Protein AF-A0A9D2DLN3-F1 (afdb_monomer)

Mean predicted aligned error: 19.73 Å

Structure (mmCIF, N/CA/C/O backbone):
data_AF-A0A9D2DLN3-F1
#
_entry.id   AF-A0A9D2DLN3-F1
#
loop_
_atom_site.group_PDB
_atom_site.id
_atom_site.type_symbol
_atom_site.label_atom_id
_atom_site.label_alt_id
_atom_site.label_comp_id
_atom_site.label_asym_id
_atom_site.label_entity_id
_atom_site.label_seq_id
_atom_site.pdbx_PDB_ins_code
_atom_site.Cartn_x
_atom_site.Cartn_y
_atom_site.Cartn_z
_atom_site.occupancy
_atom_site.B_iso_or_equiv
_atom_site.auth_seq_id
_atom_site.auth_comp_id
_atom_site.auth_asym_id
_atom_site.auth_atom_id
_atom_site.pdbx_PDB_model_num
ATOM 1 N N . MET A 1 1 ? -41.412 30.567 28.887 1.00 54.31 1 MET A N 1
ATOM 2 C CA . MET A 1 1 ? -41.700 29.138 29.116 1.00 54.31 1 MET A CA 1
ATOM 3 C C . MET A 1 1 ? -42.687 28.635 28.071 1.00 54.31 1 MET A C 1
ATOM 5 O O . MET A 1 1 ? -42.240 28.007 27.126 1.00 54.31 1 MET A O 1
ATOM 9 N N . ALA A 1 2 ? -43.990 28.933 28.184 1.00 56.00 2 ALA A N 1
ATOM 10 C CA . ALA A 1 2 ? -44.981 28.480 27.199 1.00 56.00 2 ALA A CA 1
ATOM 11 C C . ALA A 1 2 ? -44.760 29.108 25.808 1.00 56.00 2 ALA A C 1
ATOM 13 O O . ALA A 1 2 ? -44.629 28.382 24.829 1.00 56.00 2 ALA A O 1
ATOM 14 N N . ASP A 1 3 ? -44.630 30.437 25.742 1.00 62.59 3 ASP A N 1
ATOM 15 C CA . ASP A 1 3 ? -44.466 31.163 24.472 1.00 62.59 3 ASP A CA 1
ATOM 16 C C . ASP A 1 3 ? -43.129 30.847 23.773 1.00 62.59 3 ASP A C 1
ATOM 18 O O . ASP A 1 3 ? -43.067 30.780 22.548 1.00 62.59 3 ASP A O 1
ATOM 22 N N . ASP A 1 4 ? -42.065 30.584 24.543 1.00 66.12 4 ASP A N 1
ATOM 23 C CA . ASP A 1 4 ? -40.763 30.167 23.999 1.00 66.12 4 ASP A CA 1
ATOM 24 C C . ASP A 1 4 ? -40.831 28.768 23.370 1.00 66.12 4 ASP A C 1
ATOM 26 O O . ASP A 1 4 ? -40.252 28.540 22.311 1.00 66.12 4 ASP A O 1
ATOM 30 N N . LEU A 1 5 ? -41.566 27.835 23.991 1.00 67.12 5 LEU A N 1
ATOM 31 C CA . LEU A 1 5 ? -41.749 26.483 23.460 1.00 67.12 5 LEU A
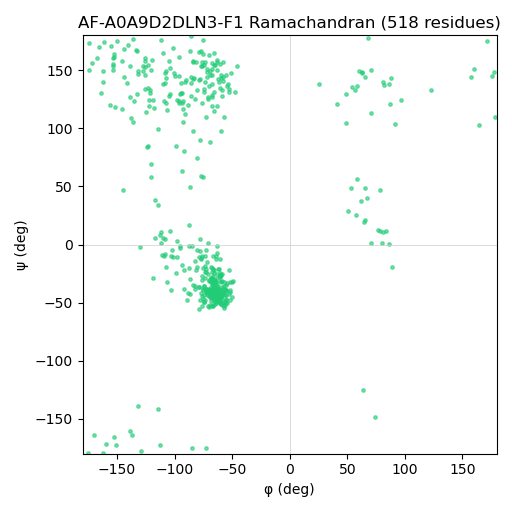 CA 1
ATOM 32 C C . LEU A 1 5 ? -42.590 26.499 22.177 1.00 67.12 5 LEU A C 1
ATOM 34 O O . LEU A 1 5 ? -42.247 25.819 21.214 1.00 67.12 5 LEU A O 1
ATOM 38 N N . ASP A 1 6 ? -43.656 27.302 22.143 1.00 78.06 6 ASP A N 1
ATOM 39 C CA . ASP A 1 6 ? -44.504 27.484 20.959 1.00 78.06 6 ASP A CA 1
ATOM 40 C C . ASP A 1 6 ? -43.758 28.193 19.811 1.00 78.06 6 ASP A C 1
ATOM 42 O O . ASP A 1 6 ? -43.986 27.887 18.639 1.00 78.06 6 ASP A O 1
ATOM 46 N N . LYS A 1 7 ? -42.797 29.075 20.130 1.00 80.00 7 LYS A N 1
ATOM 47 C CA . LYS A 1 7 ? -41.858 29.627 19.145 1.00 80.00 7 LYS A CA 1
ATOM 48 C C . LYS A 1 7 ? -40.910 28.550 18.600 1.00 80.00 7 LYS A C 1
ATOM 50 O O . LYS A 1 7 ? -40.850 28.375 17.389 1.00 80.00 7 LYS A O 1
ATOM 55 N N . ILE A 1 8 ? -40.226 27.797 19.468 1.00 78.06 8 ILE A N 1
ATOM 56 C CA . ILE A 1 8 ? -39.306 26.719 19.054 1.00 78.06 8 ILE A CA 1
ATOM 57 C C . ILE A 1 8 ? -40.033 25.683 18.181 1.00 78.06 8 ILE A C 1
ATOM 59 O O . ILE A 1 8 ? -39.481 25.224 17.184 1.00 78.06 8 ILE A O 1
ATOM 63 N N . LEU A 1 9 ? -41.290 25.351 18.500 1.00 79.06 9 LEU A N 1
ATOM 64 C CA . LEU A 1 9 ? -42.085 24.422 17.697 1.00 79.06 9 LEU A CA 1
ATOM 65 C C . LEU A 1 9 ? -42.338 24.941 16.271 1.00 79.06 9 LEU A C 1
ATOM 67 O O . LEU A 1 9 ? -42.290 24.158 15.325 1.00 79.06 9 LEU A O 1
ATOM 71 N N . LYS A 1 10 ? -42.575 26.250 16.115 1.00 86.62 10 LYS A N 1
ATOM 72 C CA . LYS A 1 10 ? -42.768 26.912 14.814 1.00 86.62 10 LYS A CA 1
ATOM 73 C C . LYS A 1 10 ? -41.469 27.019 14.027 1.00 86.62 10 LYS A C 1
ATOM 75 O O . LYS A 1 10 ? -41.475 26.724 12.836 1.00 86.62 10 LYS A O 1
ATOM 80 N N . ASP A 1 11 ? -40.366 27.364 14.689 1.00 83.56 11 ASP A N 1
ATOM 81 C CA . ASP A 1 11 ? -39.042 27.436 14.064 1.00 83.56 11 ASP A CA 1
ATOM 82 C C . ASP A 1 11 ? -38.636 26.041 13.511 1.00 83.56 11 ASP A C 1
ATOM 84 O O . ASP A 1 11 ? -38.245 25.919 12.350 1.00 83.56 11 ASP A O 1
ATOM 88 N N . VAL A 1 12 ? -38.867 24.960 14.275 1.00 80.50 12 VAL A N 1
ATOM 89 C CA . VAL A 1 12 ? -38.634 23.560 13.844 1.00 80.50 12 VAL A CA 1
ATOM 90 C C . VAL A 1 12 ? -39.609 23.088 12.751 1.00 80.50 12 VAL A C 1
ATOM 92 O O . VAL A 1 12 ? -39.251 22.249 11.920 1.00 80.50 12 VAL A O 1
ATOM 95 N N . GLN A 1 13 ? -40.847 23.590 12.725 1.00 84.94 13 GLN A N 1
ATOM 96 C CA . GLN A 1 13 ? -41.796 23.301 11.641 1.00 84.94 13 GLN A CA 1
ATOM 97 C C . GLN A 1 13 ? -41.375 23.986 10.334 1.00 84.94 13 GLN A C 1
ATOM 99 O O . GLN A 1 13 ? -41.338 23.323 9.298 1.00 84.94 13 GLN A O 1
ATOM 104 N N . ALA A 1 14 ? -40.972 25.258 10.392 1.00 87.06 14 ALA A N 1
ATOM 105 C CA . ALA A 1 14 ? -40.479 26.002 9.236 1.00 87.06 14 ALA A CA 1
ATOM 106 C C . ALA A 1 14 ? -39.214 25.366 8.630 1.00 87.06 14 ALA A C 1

──────

> **Exercise objective**:
Please write out exactly the line containing "ATOM 92 O O" and every line after it through the end of the records, nothing more.

> **Exercise answer**:
ATOM 92 O O . VAL A 1 12 ? -39.251 22.249 11.920 1.00 80.50 12 VAL A O 1
ATOM 95 N N . GLN A 1 13 ? -40.847 23.590 12.725 1.00 84.94 13 GLN A N 1
ATOM 96 C CA . GLN A 1 13 ? -41.796 23.301 11.641 1.00 84.94 13 GLN A CA 1
ATOM 97 C C . GLN A 1 13 ? -41.375 23.986 10.334 1.00 84.94 13 GLN A C 1
ATOM 99 O O . GLN A 1 13 ? -41.338 23.323 9.298 1.00 84.94 13 GLN A O 1
ATOM 104 N N . ALA A 1 14 ? -40.972 25.258 10.392 1.00 87.06 14 ALA A N 1
ATOM 105 C CA . ALA A 1 14 ? -40.479 26.002 9.236 1.00 87.06 14 ALA A CA 1
ATOM 106 C C . ALA A 1 14 ? -39.214 25.366 8.630 1.00 87.06 14 ALA A C 1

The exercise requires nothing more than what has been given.